The number of lines in the records that include "polymer" is all you should give.
════
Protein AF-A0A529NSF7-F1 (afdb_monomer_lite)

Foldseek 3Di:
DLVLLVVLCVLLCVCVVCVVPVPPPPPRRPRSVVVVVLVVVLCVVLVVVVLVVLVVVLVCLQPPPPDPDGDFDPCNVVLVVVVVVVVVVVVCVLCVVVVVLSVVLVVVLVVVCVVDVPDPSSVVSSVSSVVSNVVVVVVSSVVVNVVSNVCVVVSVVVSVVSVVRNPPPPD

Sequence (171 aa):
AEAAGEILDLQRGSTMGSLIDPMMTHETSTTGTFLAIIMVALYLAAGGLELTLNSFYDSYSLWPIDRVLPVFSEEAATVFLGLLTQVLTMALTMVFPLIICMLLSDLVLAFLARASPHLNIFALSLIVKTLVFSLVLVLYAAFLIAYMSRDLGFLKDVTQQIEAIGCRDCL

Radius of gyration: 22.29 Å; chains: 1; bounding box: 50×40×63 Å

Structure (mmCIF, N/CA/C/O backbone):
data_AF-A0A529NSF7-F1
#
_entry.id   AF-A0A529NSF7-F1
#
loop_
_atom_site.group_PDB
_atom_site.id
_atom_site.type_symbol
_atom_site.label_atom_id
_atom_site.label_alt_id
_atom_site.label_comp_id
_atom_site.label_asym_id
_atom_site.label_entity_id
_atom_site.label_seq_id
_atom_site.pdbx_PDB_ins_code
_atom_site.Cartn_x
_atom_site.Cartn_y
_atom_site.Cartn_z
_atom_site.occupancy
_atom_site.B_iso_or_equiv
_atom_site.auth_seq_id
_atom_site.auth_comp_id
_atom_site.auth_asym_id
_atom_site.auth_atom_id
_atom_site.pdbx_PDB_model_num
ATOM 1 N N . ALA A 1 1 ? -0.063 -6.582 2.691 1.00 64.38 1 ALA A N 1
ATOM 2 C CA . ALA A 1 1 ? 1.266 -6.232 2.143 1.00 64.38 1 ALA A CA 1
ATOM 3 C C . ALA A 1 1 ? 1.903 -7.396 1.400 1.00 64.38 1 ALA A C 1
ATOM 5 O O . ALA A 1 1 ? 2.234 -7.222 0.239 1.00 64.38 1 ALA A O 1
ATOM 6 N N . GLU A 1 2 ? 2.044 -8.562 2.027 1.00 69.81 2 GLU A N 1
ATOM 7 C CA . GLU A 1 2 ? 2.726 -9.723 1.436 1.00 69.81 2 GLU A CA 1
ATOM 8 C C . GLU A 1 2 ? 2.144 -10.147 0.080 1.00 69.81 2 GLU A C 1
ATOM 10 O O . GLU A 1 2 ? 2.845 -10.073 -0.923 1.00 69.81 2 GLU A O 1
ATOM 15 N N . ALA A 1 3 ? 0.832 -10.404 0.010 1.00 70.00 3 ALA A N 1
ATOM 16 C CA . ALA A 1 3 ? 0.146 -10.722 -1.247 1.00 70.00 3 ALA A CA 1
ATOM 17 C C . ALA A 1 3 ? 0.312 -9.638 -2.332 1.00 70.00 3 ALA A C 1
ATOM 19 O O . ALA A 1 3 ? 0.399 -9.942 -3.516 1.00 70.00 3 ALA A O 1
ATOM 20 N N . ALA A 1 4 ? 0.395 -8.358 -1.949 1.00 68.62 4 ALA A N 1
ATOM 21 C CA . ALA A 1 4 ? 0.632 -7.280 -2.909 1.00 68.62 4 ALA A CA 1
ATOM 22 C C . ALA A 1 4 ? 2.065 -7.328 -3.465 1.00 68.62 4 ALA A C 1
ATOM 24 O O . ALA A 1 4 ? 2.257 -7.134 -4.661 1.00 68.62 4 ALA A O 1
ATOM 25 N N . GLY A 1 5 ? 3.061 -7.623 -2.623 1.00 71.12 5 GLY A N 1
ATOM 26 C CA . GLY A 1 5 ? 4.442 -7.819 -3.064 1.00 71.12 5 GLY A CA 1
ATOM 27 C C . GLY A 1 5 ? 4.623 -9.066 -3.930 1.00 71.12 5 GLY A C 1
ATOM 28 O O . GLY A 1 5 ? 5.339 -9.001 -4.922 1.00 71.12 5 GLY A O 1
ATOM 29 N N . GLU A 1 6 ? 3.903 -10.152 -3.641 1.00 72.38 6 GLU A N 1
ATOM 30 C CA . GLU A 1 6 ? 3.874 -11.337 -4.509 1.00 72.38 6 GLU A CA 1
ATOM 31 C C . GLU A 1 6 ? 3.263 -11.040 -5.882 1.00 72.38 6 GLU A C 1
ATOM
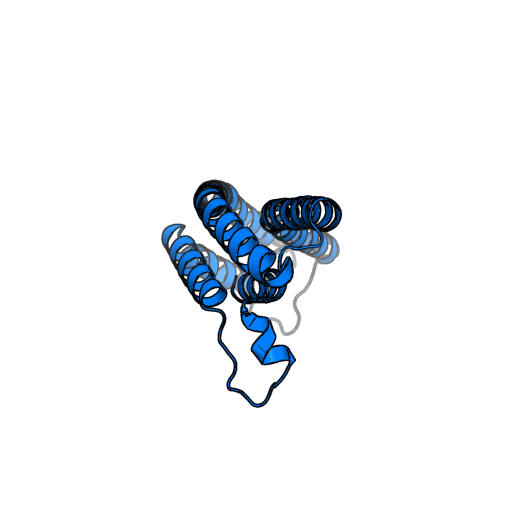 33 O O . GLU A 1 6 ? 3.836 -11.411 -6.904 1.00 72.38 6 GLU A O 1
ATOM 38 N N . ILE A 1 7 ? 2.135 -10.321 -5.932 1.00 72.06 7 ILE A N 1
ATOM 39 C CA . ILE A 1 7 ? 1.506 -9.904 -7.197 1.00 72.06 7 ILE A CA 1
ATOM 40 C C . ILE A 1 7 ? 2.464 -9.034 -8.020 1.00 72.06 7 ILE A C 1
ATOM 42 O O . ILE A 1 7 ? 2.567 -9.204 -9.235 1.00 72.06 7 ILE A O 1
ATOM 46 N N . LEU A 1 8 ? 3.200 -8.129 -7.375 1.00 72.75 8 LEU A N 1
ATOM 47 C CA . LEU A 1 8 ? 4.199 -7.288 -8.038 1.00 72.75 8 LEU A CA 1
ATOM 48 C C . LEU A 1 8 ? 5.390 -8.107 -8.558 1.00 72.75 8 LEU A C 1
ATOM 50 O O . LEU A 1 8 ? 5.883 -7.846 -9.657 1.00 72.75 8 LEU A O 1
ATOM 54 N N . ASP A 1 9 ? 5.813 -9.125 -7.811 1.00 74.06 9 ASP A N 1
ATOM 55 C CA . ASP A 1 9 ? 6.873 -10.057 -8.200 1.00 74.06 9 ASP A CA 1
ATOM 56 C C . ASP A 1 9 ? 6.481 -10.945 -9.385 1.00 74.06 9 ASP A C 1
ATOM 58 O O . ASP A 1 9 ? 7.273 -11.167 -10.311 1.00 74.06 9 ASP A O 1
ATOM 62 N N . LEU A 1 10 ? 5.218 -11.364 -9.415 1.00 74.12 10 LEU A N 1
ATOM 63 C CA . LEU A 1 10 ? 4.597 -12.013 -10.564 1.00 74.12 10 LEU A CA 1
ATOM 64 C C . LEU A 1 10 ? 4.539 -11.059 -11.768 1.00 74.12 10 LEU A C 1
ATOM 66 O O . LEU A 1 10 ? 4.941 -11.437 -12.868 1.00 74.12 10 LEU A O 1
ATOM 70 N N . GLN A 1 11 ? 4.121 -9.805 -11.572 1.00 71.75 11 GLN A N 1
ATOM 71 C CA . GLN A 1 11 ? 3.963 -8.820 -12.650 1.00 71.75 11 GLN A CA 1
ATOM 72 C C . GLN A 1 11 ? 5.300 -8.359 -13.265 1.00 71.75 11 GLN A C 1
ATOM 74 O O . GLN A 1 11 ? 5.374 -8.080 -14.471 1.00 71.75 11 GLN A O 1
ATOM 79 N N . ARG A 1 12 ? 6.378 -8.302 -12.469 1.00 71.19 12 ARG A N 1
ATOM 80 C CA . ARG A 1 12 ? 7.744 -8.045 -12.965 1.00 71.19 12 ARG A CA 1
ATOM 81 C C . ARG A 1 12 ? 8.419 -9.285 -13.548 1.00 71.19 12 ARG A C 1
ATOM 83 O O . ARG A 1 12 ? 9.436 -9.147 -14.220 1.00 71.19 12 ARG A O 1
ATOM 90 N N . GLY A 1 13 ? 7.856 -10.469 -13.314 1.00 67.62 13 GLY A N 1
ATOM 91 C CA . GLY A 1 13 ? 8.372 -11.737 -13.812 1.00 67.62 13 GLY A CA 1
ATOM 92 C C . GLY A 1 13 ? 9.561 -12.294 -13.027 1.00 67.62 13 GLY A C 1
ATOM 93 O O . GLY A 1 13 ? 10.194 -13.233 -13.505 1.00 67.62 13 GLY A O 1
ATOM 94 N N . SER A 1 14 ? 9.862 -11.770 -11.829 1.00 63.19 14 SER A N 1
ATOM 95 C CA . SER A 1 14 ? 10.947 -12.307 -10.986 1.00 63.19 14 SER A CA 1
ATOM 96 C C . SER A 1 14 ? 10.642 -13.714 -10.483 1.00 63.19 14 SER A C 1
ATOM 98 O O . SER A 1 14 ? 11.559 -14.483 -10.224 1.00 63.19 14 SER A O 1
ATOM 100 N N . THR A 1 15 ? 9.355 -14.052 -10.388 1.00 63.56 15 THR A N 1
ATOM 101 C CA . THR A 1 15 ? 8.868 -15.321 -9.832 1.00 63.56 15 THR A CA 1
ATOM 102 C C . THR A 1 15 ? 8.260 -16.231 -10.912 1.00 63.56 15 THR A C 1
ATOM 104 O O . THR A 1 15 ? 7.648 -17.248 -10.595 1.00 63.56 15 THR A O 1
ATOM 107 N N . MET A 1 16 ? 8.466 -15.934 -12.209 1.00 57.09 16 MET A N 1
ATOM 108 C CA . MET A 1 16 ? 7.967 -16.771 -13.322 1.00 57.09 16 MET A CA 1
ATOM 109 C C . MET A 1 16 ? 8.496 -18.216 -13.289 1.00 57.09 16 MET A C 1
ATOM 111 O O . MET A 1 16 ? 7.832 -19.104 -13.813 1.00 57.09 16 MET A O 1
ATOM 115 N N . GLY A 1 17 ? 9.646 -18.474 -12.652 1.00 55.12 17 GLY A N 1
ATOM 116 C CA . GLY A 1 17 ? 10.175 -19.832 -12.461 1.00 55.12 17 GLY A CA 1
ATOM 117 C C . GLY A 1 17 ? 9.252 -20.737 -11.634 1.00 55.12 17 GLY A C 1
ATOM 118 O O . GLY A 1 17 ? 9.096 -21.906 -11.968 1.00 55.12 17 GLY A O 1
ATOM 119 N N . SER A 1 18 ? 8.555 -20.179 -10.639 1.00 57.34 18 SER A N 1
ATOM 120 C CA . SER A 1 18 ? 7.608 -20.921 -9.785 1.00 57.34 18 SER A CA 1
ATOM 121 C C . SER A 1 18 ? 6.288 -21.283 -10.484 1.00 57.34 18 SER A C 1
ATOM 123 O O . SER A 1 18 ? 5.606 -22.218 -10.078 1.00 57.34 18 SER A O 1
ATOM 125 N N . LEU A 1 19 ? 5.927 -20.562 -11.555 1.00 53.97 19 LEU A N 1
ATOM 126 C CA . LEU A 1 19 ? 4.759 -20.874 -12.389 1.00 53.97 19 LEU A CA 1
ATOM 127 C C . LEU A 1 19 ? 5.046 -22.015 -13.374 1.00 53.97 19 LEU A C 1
════
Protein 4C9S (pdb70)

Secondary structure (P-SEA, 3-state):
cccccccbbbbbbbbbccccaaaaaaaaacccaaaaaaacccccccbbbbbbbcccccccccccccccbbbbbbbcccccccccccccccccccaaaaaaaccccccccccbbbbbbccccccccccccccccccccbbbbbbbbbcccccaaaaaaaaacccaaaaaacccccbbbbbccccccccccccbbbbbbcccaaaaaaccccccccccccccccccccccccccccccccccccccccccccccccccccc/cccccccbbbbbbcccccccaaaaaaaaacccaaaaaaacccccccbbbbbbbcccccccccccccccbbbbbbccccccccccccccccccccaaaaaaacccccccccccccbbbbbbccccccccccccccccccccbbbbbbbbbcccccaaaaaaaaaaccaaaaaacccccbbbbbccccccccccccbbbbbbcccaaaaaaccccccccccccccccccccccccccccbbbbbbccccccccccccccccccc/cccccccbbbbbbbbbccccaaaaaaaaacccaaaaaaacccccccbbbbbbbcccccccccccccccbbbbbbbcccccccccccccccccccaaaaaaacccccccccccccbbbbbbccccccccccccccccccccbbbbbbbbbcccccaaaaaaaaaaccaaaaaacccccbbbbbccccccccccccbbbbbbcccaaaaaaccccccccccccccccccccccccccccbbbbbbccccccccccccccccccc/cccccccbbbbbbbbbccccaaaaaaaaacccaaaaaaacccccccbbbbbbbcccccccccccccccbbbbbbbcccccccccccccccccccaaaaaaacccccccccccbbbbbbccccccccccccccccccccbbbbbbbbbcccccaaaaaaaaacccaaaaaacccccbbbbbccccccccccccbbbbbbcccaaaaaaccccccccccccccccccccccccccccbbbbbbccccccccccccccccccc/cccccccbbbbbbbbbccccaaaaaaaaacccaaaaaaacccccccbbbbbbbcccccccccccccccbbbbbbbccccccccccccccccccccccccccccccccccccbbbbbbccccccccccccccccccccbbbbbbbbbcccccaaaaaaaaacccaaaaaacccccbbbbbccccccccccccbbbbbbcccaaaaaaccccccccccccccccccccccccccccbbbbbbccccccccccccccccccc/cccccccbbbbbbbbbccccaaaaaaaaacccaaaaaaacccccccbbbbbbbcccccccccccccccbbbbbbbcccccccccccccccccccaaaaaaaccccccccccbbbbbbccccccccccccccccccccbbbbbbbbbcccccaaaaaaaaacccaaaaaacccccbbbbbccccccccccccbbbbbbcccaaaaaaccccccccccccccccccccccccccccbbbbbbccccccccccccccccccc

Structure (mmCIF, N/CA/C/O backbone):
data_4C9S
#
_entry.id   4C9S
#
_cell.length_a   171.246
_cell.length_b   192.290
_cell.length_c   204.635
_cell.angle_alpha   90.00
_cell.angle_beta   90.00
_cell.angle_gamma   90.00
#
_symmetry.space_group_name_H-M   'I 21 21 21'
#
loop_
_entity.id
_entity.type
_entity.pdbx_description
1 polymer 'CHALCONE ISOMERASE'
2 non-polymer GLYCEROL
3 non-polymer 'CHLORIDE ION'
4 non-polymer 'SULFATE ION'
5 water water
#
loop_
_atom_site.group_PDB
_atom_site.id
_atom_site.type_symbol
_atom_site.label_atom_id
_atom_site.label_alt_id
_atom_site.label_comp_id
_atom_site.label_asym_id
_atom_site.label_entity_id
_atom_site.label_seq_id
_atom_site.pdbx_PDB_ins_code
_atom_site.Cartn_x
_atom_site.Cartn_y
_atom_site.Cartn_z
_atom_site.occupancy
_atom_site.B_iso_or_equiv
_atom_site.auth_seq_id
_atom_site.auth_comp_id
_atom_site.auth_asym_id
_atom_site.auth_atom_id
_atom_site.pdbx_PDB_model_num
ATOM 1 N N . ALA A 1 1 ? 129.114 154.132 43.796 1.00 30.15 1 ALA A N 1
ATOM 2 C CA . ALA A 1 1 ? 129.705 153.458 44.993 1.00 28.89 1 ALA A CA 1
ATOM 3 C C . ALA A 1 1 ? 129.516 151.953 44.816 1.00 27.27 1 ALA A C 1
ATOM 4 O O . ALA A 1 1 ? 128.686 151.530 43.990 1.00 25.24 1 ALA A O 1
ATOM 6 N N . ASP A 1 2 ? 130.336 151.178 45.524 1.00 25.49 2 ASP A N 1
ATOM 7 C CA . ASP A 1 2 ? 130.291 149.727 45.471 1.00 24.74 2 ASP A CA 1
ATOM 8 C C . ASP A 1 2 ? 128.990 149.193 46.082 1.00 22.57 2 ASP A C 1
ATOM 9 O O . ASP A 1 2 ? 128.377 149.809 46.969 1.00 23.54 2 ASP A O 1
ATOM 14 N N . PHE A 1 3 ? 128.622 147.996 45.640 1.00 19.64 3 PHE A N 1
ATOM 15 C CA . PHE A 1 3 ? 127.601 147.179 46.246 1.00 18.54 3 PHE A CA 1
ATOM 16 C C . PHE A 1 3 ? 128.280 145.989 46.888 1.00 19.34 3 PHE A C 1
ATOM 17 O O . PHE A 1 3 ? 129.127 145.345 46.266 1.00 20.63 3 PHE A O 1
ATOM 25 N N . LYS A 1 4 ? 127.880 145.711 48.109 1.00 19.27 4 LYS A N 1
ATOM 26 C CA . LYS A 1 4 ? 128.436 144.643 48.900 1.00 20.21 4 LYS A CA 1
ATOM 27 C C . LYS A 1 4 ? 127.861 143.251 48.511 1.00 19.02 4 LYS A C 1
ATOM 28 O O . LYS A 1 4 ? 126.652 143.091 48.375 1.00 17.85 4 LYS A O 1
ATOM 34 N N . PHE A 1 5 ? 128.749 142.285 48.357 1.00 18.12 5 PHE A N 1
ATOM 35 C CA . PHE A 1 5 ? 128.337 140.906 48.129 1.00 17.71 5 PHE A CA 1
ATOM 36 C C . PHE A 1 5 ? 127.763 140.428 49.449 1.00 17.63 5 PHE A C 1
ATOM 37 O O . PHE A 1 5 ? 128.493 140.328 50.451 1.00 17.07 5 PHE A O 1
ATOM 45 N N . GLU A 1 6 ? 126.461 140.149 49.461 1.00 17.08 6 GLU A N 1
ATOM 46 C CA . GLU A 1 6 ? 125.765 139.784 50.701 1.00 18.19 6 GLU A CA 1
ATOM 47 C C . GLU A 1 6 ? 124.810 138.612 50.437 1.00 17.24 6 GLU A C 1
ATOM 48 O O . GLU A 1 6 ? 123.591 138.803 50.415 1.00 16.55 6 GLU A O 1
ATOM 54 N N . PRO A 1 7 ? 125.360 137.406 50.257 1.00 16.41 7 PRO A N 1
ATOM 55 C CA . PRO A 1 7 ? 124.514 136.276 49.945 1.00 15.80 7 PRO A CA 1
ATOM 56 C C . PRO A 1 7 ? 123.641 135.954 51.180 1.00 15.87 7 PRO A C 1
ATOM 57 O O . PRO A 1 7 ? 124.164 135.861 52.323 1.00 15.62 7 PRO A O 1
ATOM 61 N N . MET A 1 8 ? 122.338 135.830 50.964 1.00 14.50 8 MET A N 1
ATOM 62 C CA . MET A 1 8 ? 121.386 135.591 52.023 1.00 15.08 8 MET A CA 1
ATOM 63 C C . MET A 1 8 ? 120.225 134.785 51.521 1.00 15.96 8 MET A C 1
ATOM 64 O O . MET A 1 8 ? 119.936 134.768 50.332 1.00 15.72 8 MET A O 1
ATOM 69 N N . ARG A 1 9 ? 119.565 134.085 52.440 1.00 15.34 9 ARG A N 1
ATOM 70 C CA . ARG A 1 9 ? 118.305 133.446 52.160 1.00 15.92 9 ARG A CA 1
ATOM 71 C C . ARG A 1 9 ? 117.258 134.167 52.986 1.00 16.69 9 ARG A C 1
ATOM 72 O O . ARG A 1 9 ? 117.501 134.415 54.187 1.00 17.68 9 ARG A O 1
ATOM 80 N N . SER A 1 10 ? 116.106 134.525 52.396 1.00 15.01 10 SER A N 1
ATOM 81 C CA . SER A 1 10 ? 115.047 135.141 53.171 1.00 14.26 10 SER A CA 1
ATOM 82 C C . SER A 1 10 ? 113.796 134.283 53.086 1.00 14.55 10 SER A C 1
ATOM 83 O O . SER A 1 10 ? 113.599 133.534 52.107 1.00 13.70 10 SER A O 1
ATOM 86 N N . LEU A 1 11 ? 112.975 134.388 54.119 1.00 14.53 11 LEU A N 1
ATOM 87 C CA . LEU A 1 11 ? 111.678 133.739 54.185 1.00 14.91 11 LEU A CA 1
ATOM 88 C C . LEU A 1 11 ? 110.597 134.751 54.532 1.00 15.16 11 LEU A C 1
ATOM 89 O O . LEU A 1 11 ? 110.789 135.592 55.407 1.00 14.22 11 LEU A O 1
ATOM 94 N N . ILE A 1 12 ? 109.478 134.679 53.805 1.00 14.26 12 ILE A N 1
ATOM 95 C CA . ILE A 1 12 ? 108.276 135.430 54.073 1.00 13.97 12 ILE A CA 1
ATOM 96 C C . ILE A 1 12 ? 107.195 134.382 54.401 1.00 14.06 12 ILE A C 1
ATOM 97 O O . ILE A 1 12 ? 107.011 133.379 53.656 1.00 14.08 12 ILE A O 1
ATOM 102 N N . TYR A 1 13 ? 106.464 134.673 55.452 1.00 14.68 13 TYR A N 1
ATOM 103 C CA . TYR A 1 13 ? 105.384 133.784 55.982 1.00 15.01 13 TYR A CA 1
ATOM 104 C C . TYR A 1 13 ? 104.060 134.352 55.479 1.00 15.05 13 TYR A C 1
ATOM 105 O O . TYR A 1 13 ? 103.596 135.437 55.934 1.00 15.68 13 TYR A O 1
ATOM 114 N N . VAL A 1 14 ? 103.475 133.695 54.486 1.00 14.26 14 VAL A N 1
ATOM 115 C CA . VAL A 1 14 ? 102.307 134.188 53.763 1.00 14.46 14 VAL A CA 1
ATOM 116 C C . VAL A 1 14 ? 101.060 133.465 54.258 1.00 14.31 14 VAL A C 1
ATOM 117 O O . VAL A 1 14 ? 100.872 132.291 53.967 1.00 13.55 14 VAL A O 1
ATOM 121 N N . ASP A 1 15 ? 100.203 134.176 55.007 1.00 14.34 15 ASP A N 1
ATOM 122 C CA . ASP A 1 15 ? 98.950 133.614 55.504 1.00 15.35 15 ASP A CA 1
════
● **THE COMPLETED TASK**
4